* What you have to do
When the line containing "ATOM 164 C C" appears in the data below, begin copying there and stop only after the line containing "ATOM 170 N N".

==============================

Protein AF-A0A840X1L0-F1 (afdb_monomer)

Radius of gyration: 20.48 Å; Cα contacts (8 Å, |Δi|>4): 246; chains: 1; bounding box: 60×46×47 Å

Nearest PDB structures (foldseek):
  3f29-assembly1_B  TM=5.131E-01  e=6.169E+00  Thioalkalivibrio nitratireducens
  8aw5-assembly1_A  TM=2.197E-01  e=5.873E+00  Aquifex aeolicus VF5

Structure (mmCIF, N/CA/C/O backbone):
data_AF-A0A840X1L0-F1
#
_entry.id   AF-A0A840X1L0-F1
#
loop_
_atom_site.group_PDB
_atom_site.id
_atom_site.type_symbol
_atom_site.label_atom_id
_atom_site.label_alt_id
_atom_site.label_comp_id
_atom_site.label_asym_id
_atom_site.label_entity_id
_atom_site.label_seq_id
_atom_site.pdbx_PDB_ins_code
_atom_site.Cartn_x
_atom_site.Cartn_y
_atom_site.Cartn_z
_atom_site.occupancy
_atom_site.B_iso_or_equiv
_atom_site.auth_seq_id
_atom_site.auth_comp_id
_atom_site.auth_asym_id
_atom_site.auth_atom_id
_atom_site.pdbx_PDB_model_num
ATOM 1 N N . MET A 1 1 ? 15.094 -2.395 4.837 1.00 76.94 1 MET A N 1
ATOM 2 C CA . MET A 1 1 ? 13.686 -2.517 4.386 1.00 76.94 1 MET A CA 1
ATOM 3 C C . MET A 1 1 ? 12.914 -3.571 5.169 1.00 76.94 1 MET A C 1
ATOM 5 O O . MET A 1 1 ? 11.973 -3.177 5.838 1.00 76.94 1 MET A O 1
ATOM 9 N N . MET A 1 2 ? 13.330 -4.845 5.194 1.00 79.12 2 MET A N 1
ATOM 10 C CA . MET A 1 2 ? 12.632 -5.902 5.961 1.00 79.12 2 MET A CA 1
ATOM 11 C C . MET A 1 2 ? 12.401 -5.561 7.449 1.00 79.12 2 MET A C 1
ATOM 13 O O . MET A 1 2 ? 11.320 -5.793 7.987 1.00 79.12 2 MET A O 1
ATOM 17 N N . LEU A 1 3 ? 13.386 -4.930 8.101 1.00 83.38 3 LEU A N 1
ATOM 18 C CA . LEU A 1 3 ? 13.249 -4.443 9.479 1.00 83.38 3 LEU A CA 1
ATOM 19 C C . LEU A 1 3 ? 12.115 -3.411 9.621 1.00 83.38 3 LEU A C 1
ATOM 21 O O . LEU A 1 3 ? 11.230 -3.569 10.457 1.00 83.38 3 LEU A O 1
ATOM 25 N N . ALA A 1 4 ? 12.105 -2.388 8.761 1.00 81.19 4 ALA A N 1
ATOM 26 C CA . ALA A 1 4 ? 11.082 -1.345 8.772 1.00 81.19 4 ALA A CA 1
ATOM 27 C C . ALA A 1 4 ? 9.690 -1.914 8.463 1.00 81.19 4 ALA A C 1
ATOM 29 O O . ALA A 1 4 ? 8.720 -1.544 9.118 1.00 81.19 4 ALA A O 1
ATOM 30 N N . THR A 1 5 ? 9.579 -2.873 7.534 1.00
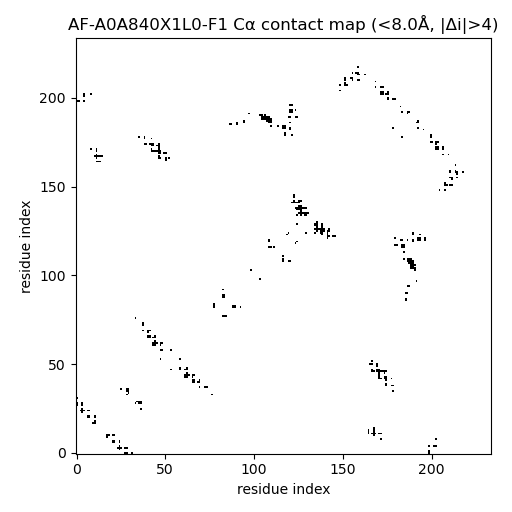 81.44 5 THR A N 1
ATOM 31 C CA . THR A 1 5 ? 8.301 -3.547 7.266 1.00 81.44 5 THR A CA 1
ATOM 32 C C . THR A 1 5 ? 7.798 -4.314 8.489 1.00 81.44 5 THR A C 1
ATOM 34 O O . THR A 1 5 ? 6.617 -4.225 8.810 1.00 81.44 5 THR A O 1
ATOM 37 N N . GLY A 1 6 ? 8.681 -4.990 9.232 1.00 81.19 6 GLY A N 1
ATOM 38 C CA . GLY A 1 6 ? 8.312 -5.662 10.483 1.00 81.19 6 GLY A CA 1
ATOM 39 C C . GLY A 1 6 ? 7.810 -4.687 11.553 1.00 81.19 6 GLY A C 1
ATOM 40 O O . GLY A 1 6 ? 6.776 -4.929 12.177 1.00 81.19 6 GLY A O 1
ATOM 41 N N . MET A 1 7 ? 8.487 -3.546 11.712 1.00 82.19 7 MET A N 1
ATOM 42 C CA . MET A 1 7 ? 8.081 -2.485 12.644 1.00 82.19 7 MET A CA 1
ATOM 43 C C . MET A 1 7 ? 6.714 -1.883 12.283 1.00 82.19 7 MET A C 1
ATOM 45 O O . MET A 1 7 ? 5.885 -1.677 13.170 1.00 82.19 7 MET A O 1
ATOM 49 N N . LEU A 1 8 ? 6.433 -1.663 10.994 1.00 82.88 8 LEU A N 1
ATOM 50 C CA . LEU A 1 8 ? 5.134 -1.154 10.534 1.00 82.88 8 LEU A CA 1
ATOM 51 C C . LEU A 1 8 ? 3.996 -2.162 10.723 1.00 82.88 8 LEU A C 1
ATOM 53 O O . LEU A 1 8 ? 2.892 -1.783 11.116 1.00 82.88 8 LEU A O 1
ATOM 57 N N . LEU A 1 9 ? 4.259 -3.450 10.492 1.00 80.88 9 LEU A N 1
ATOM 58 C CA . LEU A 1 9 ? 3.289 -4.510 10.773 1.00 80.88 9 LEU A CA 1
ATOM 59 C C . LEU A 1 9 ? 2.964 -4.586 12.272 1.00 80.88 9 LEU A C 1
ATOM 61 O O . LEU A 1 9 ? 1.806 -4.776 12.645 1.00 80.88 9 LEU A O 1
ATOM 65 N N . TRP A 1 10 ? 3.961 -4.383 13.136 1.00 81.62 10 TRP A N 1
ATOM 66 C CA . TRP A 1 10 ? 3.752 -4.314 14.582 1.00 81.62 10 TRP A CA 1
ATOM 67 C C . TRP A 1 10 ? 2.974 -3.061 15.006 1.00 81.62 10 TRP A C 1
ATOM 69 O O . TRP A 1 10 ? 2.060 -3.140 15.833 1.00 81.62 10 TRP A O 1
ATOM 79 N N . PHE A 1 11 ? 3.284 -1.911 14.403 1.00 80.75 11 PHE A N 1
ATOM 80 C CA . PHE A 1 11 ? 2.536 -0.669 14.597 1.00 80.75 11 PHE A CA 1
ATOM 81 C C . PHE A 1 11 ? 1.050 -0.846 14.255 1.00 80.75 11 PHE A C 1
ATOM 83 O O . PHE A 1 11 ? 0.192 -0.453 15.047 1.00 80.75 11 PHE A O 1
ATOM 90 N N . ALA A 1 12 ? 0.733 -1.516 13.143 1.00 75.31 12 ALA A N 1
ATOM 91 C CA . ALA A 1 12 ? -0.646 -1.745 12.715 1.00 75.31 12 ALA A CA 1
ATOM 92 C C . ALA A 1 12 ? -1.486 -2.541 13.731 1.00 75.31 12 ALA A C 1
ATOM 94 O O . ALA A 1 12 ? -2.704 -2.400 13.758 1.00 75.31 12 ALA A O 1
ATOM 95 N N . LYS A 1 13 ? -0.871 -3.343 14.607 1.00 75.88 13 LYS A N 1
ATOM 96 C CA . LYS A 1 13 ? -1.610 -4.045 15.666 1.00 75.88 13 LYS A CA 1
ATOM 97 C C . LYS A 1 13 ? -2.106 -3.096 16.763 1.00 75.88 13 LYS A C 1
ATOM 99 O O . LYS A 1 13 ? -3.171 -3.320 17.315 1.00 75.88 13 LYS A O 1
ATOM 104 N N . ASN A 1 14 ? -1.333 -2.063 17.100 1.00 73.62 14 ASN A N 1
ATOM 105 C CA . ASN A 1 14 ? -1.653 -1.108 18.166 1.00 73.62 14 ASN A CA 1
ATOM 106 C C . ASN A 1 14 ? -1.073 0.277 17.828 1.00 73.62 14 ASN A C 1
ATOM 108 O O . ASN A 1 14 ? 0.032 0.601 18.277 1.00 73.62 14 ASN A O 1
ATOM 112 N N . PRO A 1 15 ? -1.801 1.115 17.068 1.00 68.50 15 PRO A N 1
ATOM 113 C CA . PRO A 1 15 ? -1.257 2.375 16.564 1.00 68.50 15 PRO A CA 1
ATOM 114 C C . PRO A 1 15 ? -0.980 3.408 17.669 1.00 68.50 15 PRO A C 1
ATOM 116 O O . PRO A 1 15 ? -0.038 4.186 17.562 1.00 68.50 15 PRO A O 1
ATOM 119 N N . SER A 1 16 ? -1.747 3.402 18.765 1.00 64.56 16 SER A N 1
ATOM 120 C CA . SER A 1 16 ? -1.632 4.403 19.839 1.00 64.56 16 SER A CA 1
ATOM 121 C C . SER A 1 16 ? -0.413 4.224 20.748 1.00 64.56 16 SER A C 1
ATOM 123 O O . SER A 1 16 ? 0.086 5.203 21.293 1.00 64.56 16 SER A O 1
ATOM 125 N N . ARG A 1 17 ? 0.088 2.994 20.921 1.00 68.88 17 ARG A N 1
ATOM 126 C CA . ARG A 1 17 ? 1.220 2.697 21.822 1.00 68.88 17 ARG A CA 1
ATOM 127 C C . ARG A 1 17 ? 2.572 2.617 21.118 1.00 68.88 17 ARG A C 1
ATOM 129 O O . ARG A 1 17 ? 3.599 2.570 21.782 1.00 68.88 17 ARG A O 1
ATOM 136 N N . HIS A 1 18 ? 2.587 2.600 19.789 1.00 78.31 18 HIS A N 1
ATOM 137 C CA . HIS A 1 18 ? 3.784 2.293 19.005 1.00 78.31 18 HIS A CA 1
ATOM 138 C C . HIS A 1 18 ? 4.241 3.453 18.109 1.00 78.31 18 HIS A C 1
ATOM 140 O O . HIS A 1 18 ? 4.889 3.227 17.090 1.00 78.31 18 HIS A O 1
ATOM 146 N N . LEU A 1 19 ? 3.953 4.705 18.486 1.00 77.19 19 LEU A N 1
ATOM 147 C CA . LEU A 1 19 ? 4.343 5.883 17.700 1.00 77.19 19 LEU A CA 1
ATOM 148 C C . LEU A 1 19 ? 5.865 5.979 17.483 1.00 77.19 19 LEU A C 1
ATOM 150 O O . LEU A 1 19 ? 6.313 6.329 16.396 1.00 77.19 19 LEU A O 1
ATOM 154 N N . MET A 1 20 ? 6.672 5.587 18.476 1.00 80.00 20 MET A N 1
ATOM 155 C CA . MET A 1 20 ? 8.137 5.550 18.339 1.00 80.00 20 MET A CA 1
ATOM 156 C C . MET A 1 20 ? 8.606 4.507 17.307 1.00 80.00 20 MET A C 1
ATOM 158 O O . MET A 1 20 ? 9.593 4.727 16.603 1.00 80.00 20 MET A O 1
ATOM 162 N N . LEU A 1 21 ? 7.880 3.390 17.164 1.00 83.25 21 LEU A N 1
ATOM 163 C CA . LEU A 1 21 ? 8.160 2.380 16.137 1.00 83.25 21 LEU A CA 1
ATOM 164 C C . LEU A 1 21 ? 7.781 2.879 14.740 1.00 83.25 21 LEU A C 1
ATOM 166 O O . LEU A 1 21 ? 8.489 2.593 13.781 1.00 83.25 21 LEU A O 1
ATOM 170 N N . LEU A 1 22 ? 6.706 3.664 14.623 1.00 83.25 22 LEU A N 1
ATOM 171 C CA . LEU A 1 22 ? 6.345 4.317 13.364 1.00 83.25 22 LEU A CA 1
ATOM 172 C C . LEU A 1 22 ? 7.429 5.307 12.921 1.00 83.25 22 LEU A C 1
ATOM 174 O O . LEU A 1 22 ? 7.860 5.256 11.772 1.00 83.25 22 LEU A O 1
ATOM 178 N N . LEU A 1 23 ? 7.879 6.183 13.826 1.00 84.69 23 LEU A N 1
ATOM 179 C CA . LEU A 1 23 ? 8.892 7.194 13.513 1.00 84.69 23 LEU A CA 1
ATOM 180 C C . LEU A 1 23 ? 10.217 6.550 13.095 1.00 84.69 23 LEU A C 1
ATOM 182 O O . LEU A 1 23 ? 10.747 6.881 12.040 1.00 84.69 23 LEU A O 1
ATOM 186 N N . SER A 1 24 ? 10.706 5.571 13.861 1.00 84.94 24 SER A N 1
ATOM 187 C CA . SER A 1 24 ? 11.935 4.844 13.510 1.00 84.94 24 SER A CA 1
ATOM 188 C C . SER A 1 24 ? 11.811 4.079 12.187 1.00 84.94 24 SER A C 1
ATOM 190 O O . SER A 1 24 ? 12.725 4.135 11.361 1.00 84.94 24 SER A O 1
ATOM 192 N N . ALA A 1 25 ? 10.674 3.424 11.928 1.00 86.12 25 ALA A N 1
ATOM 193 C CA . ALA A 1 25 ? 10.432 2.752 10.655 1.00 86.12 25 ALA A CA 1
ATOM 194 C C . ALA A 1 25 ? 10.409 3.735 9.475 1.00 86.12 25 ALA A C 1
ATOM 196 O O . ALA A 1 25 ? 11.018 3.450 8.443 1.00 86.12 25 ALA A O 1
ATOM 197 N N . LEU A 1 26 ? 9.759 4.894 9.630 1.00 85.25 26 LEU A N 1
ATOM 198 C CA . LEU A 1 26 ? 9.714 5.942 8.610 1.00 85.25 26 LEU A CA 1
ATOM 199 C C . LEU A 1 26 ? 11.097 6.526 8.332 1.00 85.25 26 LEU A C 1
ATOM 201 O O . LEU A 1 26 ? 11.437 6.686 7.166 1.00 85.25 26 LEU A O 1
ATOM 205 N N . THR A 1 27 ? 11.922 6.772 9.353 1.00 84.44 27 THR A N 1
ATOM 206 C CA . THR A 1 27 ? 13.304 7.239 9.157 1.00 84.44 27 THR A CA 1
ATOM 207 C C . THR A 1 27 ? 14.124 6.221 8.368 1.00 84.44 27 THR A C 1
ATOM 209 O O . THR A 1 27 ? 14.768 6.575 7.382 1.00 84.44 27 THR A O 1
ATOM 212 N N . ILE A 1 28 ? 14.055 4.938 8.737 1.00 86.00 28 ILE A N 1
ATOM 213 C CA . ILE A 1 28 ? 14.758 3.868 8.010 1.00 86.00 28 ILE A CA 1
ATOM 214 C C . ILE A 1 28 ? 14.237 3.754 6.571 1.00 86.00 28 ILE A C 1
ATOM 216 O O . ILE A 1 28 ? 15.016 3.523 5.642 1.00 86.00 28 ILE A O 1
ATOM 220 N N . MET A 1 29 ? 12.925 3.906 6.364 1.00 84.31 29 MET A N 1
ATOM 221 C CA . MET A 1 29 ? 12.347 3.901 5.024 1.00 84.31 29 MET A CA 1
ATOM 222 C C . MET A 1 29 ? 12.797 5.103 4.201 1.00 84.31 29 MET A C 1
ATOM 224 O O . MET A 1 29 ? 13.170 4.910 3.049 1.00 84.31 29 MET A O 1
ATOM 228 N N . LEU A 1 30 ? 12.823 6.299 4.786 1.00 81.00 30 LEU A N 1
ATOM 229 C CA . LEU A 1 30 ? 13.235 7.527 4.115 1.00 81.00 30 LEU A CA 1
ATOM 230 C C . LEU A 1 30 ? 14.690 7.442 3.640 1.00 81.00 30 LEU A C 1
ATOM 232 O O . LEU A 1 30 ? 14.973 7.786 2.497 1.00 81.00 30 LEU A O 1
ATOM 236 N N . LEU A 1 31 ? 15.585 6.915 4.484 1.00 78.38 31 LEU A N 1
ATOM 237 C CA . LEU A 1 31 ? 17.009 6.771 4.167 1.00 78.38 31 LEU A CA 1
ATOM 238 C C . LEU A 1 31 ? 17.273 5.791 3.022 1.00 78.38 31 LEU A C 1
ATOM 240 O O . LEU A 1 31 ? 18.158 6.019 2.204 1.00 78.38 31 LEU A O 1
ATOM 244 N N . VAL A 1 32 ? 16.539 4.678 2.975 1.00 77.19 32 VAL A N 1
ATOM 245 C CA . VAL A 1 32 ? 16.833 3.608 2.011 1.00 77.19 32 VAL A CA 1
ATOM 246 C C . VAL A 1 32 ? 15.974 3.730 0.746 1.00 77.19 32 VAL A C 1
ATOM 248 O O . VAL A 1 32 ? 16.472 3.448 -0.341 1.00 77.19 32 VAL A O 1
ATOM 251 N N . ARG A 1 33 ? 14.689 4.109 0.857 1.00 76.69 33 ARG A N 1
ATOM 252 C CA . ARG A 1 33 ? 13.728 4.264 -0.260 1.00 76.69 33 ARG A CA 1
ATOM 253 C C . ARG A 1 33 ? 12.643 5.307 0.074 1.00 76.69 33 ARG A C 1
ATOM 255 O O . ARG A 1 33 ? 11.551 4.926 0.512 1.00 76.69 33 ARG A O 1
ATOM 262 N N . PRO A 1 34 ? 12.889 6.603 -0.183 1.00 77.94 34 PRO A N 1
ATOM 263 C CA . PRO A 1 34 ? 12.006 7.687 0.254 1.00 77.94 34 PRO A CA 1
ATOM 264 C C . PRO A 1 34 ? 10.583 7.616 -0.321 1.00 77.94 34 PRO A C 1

==============================

* Task response
ATOM 164 C C . LEU A 1 21 ? 7.781 2.879 14.740 1.00 83.25 21 LEU A C 1
ATOM 166 O O . LEU A 1 21 ? 8.489 2.593 13.781 1.00 83.25 21 LEU A O 1
ATOM 170 N N . LEU A 1 22 ? 6.706 3.664 14.623 1.00 83.25 22 LEU A N 1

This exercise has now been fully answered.